Момент удара кабана мордой я не увидел, его скрыли от меня ноги сидевшего надо мной зрителя. Я видел, что упавший парень подлетел в воздух, брызнула кровь. Теперь мне было видно только «ирокез» на спине кабана, который, похоже, яростно топтал свою жертву копытами.
Бррр.
Публика наконец-то начала орать хором и скандировать. А я понял, что совершенно зря сейчас торможу, потому что пока все опьянены первой смертью, надо было не тупить в шоке от нравов местного бомонда, а проскакивать под следующую трибуну.
Я быстро проскользнул через открытое пространство и снова скрылся под ступенями. Посмотрел в щель, быстро обежав взглядом противоположные ряды на предмет кого-то, кто хмурится и смотрит в мою сторону.
Пронесло.
Я увернулся от скатившейся между ступенек бутылке. Подавил сиюминутное желание воткнуть иголку в толстую задницу одного из зрителей. Высунулся во второй промежуток.
Да блин…
Не успел проскочить на той же жертве. Экстаз поутих, все снова начали крутить головами. А тут опять факел.
Два дюжих Бека утащили труп парня за ворота. Я старался не смотреть на его разворочнный живот. Нет, мне уже давно не было плохо от вида человеческих внутренностей. Просто сама ситуация тошнотна. Эти люди собрались здесь, чтобы посмотреть, как звери убивают людей…
Но оказывается, это я пока просто следующего «номера» не видел.
Ворота снова распахнулись, и те же двое Беков выволокли на арену девчонку. Подросток еще, угловатая такая. Волосы короткие и растрепанные, такое впечатление, что кто-то отхватил ее косу ножом. Один из Беков ухватил ее за локти, второй рванул на ней платье.
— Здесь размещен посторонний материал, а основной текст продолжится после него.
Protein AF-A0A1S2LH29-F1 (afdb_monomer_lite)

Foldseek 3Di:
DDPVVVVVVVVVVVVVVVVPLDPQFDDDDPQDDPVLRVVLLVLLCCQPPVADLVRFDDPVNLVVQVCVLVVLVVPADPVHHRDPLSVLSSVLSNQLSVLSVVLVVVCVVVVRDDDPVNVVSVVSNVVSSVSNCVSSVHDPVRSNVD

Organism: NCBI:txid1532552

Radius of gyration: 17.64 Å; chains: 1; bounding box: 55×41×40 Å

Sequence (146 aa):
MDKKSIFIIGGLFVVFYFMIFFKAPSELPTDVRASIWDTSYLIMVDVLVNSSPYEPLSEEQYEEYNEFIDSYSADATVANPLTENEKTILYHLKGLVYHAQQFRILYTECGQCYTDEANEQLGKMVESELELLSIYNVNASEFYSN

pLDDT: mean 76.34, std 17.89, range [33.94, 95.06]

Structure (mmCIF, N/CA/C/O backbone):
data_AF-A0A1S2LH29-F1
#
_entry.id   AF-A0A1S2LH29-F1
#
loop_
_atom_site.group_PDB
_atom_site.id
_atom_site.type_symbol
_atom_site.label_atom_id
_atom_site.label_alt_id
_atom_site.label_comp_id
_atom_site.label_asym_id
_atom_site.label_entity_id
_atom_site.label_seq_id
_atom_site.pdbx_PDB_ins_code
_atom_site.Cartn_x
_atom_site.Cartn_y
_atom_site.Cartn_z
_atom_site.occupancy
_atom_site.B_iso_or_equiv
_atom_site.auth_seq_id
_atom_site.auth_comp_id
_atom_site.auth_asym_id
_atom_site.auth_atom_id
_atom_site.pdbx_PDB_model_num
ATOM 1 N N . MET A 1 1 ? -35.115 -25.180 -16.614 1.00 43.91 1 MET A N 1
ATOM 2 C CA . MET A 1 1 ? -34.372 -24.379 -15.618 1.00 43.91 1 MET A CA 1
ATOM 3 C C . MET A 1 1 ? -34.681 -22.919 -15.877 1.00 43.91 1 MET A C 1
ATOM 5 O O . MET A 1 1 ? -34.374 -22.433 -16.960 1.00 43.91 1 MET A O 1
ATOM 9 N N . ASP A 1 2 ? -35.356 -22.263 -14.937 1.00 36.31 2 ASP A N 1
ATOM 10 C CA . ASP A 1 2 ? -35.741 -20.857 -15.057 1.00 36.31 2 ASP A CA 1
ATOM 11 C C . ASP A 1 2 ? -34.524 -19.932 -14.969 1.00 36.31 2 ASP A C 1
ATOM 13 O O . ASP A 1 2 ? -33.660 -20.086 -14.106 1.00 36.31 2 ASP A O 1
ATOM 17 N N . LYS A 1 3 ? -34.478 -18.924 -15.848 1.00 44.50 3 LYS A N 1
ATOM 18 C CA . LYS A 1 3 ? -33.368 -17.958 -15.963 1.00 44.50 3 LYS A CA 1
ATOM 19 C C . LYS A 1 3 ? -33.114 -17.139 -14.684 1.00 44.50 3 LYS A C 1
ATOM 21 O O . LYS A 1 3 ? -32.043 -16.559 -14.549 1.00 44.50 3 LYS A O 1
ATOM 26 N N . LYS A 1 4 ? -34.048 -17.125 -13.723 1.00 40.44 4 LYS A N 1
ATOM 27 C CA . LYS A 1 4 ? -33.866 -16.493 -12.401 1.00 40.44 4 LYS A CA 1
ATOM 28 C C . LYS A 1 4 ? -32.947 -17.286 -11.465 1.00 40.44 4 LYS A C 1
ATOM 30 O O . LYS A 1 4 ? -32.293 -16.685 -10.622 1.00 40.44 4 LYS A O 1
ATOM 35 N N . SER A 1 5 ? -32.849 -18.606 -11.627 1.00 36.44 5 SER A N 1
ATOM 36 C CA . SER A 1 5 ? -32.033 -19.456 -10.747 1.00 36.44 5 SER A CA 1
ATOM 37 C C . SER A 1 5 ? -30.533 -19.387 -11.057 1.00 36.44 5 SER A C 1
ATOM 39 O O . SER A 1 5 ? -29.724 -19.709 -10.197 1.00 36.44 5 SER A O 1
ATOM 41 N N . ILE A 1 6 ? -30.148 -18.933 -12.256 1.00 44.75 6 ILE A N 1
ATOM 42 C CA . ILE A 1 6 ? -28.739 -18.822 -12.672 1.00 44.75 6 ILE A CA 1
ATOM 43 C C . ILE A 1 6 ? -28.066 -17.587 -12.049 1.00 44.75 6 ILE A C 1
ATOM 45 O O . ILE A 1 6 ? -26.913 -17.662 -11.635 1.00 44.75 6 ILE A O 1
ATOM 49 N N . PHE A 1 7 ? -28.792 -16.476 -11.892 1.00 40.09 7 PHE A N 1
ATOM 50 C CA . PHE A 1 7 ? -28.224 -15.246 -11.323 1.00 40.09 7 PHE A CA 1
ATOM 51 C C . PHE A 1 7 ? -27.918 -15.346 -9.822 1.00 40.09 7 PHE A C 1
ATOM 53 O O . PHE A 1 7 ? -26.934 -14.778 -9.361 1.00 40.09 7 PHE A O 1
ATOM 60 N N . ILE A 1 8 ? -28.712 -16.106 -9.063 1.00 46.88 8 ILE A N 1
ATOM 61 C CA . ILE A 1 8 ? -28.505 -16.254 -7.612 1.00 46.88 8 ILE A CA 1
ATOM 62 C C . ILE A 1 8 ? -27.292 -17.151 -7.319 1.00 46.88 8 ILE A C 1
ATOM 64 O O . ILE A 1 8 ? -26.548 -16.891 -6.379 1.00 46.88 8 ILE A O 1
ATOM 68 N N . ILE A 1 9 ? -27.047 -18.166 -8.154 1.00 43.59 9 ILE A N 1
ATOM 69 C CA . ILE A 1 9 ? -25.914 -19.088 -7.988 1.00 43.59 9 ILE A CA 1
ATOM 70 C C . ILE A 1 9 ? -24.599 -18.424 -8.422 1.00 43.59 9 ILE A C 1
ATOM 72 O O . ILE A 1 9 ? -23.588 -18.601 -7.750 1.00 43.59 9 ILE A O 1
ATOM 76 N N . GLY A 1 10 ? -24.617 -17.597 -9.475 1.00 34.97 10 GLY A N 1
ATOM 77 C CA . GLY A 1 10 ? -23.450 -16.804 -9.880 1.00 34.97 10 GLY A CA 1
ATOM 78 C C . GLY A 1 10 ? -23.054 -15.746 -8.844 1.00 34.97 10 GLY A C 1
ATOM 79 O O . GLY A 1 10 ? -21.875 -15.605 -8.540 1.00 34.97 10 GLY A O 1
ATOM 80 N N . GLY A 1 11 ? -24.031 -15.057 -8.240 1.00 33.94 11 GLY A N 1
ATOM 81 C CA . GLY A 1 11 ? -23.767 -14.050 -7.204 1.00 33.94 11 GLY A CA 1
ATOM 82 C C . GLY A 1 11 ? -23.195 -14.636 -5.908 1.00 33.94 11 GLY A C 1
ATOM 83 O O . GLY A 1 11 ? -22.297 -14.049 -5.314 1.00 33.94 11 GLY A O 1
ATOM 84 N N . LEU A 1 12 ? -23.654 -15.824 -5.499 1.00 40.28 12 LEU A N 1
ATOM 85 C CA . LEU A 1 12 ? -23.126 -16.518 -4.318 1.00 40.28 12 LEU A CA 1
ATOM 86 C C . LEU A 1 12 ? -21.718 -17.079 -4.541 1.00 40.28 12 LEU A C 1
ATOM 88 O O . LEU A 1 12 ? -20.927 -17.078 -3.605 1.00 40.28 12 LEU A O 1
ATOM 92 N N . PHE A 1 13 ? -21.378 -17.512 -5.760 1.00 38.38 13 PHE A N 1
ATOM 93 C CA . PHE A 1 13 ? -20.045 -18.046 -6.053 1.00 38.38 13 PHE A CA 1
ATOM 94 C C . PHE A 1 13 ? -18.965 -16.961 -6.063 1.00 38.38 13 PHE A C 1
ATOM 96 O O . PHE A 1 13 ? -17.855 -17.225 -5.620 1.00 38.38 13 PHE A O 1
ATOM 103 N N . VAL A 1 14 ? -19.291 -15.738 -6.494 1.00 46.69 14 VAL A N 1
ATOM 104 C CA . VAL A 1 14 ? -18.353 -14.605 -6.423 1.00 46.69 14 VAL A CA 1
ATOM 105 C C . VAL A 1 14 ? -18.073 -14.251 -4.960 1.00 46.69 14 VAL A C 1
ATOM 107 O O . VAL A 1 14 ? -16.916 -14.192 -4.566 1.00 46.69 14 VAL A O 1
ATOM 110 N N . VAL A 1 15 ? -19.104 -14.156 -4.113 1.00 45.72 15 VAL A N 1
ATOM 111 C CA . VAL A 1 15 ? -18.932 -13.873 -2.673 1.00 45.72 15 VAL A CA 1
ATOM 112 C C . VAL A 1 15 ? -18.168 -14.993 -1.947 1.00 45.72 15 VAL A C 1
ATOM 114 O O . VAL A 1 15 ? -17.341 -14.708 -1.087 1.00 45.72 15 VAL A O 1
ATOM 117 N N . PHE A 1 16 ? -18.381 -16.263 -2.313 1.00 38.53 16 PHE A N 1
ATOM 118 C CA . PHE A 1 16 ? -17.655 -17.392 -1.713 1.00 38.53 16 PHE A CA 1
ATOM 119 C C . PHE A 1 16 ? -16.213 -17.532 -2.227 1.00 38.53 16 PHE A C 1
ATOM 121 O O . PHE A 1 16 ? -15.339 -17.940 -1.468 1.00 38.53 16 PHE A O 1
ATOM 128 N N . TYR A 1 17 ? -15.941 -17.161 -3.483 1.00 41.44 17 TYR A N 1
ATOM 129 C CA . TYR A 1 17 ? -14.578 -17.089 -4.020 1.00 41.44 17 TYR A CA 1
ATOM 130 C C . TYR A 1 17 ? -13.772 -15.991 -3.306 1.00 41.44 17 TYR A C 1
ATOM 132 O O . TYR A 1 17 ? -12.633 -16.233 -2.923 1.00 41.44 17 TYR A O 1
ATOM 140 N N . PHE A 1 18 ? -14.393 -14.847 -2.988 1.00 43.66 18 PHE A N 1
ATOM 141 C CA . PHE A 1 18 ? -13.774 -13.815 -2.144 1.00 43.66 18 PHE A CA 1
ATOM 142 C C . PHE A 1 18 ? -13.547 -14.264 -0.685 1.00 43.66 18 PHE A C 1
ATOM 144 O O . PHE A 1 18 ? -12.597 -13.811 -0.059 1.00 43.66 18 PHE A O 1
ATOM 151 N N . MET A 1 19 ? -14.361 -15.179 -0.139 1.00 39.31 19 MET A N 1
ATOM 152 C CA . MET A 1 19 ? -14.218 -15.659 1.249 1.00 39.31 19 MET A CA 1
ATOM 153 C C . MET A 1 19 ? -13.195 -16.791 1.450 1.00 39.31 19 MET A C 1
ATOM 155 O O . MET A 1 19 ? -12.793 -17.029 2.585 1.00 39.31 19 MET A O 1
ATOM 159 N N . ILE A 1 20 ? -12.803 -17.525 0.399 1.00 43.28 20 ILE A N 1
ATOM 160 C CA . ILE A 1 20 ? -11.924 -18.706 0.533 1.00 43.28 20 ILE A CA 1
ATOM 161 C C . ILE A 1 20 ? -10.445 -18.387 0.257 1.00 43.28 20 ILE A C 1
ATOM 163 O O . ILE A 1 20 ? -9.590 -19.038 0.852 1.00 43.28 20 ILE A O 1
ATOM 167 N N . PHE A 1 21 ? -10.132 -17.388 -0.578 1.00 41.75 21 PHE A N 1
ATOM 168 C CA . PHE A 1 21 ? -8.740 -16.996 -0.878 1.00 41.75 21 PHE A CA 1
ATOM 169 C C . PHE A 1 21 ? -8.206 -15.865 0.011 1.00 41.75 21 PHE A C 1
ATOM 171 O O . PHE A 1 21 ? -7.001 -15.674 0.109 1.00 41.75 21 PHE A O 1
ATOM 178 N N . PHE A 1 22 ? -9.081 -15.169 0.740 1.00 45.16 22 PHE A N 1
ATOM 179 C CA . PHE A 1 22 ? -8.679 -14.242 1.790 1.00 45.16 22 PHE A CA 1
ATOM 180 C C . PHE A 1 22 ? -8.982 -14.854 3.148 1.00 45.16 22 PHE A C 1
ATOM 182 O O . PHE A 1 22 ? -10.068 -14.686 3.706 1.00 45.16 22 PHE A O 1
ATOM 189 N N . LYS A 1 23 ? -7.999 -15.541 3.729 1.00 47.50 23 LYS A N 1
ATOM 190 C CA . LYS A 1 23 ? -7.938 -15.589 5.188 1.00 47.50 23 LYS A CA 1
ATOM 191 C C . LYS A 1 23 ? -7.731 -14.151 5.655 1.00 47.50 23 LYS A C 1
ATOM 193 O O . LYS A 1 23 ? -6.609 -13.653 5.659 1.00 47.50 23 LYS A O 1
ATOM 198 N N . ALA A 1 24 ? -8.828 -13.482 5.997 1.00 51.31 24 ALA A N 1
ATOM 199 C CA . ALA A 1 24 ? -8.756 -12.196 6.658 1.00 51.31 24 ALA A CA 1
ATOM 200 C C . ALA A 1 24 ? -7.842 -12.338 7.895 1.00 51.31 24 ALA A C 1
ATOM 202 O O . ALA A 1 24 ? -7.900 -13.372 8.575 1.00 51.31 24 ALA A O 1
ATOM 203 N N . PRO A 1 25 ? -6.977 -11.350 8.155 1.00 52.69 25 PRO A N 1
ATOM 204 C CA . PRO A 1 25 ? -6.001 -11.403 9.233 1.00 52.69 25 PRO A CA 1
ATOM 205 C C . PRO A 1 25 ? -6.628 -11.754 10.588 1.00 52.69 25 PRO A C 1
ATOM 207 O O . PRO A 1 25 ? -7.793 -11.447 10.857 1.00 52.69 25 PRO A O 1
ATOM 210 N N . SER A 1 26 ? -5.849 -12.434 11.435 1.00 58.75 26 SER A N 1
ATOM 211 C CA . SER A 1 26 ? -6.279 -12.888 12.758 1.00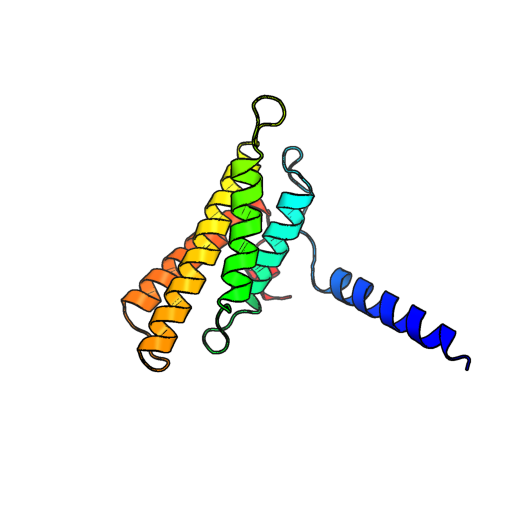 58.75 26 SER A CA 1
ATOM 212 C C . SER A 1 26 ? -6.683 -11.696 13.628 1.00 58.75 26 SER A C 1
ATOM 214 O O . SER A 1 26 ? -5.819 -10.896 13.953 1.00 58.75 26 SER A O 1
ATOM 216 N N . GLU A 1 27 ? -7.964 -11.623 13.996 1.00 57.75 27 GLU A N 1
ATOM 217 C CA . GLU A 1 27 ? -8.595 -10.637 14.893 1.00 57.75 27 GLU A CA 1
ATOM 218 C C . GLU A 1 27 ? -8.220 -9.162 14.644 1.00 57.75 27 GLU A C 1
ATOM 220 O O . GLU A 1 27 ? -7.119 -8.700 14.924 1.00 57.75 27 GLU A O 1
ATOM 225 N N . LEU A 1 28 ? -9.203 -8.388 14.178 1.00 58.47 28 LEU A N 1
ATOM 226 C CA . LEU A 1 28 ? -9.093 -6.939 14.009 1.00 58.47 28 LEU A CA 1
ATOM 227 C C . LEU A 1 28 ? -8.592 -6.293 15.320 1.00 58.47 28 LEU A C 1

Девушка завизжала, задергалась, но держали ее крепко. Обрывки платья упали к ее ногам. Державший ее Бек разжал руки, она отскочила в сторону и постаралась как-то прикрыться. Второй Бек дотянулся и шлепнул ее по заднице. Оба Бека захохотали и ушли, оставив девушку в центре арены.
Она озиралась, как загнанный зверек. Прикрывала ладошками едва округлившуюся грудь. На лице грязных щеках видны дорожки от слез. Надо мной по трибуне загрохотали шаги. Потом что-то тяжелое поставили в центр. Наверное, это такая же корзина, как и на трибуне напротив.
Девушка тем временем схватила обрывки платья и попыталась в них завернуться. В этот момент в нее и полетели первые камни. Тут меня вообще затошнило. Оказывается, зрители тут не просто зрители. Они еще и активные участники. И сейчас они на моих глазах забьют камнями девочку. Почти ребенка, реально. Ей от силы лет тринадцать же, только-только вытянулась!
Но хорошо, что другая часть моего сознания продолжала четко работать.
Публика вошла в раж, на хрупком девчачьем теле появились первые кровавые следы.
Пора.
Я проскочил между трибунами и оказался под последним сектором. Дальше — вольеры с живностью, их я уже видел. Между трибуной и стенкой вольера не было уже никаких факелов. А главное — там я уже был, знакомое место.
И я уже даже прикинул, как буду его преодолевать. По крышам вольеров, конечно. Там два прохода, один из которых примыкает к воротам арены, а второй упирается в глухую стену. А с той стороны — проход, калитка, тренированная память даже подсказала расположение чахлых кустиков, за одним из которых я в прошлый раз прятался.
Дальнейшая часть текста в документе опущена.